● **What to work on**
From the records below, extract only the lines running from the line with "ATOM 178 C CA" to the line with "ATOM 181 O O", both lines included, reproducing them exactly.

[Items from a dataset]
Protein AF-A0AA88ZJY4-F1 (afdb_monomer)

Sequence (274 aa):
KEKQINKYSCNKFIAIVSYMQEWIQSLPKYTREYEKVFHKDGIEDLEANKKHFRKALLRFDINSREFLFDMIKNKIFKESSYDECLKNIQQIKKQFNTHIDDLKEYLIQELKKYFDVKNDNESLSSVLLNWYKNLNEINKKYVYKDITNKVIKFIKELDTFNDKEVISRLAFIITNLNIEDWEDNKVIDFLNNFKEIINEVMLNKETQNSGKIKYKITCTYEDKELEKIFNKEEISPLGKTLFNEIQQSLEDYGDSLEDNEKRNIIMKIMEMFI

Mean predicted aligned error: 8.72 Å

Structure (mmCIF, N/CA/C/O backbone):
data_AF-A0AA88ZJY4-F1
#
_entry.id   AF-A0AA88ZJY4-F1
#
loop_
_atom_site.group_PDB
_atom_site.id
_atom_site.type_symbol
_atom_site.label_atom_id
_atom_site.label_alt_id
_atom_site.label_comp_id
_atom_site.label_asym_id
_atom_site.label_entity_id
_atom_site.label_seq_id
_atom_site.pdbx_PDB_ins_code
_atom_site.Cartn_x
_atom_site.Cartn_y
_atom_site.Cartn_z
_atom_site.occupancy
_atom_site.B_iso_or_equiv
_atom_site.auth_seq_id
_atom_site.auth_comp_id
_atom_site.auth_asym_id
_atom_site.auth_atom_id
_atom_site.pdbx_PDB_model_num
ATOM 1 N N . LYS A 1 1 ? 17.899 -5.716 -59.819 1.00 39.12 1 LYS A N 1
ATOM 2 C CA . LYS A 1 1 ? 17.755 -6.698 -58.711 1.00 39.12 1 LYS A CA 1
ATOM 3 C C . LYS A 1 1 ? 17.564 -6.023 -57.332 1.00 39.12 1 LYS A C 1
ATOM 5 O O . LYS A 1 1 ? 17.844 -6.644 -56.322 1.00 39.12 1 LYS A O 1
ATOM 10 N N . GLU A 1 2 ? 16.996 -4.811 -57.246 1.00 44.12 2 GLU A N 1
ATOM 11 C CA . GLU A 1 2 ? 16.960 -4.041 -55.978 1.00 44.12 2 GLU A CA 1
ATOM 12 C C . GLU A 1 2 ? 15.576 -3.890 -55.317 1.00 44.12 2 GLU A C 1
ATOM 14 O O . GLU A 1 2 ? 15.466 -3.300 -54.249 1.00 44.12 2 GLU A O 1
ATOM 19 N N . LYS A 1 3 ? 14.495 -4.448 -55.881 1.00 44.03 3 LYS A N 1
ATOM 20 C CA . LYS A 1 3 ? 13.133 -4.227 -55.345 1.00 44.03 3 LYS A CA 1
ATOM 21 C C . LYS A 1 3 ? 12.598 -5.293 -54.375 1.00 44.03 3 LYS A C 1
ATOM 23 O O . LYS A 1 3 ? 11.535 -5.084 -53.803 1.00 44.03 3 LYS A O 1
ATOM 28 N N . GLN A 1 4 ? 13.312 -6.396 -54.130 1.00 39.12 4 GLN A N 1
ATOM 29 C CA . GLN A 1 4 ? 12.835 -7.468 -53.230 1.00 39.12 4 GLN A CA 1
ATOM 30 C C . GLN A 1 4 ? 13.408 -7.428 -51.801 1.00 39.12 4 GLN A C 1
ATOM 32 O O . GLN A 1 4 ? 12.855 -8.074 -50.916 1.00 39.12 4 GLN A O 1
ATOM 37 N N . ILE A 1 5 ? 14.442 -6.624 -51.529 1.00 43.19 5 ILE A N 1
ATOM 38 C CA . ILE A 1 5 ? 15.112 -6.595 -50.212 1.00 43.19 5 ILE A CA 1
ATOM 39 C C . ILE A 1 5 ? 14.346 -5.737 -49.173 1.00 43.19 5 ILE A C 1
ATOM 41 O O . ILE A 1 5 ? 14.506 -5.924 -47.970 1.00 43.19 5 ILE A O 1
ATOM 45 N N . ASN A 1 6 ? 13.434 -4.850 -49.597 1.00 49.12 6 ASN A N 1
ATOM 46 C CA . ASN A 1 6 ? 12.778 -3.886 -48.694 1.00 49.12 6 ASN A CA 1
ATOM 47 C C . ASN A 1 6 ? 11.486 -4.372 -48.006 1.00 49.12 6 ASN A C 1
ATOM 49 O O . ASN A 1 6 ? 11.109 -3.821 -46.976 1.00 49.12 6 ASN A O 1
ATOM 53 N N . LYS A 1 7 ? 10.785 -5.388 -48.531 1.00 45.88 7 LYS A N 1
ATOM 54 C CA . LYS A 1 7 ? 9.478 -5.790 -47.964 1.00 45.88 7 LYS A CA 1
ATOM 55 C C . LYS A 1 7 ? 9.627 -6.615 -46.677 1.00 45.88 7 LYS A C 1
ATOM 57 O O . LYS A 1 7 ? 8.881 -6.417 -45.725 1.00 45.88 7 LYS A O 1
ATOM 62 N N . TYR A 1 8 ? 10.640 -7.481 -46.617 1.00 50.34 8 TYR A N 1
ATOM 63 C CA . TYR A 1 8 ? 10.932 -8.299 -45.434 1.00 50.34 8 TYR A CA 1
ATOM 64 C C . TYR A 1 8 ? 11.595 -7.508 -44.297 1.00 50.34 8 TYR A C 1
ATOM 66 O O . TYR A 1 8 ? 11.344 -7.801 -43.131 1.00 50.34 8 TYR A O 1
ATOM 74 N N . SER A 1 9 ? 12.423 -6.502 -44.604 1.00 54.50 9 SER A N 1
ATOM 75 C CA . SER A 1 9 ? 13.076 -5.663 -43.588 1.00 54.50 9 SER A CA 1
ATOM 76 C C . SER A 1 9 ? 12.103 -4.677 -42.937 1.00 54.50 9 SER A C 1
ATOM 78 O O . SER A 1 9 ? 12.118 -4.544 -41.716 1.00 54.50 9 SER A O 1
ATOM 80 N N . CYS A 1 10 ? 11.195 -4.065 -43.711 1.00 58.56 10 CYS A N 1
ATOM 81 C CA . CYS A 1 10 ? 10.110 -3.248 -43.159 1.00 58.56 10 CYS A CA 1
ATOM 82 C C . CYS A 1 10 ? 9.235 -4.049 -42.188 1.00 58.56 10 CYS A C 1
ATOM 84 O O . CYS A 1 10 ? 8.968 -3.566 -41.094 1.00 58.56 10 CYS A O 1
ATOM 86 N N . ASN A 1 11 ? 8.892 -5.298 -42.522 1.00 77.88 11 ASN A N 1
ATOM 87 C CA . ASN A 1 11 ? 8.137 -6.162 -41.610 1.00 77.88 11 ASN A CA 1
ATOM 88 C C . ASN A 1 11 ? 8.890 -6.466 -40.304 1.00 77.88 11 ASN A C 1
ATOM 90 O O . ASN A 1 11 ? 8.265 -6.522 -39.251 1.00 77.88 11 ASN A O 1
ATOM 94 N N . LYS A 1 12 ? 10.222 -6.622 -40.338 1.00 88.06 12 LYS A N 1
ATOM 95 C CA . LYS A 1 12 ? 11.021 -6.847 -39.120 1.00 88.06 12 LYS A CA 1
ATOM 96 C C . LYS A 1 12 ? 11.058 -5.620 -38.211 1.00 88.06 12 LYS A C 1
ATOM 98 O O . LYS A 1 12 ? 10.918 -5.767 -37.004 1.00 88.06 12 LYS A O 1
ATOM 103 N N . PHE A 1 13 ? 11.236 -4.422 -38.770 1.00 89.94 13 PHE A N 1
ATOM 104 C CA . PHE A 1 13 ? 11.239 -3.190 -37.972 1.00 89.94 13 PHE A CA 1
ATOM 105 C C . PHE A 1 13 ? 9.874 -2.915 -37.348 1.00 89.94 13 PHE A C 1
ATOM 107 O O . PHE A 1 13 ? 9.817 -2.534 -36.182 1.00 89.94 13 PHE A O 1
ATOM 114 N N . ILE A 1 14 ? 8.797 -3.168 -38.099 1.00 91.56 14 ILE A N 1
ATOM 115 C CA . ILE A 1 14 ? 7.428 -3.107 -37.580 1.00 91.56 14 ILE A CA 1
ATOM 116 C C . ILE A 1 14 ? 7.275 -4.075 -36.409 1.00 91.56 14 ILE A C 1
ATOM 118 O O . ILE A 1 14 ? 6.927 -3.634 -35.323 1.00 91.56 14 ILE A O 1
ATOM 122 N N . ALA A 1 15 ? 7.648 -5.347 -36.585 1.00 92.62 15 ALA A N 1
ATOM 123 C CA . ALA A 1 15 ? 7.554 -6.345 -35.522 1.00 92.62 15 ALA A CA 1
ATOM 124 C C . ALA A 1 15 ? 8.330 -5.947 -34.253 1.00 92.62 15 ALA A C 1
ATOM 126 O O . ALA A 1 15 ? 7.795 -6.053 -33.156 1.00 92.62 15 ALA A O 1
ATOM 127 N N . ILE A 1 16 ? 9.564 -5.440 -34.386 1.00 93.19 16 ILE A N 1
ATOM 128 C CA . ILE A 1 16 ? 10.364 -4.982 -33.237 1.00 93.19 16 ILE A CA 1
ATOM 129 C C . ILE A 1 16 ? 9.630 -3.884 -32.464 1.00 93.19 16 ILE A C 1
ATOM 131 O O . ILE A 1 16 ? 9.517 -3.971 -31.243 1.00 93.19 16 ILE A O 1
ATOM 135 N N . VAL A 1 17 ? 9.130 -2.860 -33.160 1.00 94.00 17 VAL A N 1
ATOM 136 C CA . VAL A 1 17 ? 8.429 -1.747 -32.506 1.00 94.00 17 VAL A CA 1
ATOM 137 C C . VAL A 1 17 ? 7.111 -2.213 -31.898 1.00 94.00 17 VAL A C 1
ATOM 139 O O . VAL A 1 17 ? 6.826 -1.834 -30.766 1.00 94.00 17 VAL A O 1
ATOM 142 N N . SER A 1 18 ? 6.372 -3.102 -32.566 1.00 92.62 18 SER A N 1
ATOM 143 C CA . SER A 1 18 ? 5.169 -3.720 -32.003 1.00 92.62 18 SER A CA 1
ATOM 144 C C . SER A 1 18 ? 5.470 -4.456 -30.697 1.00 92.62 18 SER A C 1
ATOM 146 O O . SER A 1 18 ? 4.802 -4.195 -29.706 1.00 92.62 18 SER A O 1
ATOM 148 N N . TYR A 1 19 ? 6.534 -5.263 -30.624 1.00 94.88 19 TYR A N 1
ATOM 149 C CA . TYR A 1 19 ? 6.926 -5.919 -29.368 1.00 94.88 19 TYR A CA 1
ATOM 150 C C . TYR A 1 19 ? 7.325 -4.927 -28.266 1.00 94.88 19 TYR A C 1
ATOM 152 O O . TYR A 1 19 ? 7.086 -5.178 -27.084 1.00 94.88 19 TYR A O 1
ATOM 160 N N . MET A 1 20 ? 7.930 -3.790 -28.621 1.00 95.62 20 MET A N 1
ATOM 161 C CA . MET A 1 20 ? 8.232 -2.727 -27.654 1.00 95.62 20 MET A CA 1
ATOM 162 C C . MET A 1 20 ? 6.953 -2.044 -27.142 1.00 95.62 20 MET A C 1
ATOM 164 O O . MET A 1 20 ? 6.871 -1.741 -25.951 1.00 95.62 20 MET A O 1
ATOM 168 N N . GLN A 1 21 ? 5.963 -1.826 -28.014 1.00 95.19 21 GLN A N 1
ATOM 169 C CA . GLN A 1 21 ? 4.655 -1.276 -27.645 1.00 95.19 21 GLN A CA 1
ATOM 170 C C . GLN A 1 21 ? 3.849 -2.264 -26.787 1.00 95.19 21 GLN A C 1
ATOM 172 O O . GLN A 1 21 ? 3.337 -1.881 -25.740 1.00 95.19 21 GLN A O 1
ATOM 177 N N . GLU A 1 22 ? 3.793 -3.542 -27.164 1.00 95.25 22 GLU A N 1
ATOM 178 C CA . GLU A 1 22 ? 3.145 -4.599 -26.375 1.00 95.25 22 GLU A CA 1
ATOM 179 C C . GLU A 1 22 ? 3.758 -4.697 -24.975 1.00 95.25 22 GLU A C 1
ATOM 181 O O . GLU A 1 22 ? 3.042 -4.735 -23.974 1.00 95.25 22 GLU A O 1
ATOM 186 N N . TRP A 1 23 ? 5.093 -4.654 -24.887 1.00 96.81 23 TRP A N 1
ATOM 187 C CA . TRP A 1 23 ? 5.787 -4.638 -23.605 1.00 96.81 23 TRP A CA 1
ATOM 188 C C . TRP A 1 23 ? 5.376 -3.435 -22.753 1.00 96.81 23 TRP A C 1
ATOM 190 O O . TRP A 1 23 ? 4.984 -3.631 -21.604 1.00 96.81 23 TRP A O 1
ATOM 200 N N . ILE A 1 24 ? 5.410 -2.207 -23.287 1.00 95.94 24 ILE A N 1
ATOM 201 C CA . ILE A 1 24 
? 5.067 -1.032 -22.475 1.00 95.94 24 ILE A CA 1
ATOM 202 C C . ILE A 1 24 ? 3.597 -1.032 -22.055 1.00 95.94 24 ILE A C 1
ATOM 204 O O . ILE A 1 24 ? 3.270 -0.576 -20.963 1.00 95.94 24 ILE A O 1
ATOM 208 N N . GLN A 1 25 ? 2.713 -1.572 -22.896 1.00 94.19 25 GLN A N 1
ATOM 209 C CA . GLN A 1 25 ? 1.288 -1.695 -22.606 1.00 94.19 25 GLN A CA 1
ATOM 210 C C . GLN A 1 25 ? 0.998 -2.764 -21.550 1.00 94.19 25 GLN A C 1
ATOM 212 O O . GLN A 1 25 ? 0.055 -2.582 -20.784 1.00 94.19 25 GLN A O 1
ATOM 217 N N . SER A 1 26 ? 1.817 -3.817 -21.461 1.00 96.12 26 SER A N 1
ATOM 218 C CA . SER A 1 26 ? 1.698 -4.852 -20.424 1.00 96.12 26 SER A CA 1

● **Output of the task**
ATOM 178 C CA . GLU A 1 22 ? 3.145 -4.599 -26.375 1.00 95.25 22 GLU A CA 1
ATOM 179 C C . GLU A 1 22 ? 3.758 -4.697 -24.975 1.00 95.25 22 GLU A C 1
ATOM 181 O O . GLU A 1 22 ? 3.042 -4.735 -23.974 1.00 95.25 22 GLU A O 1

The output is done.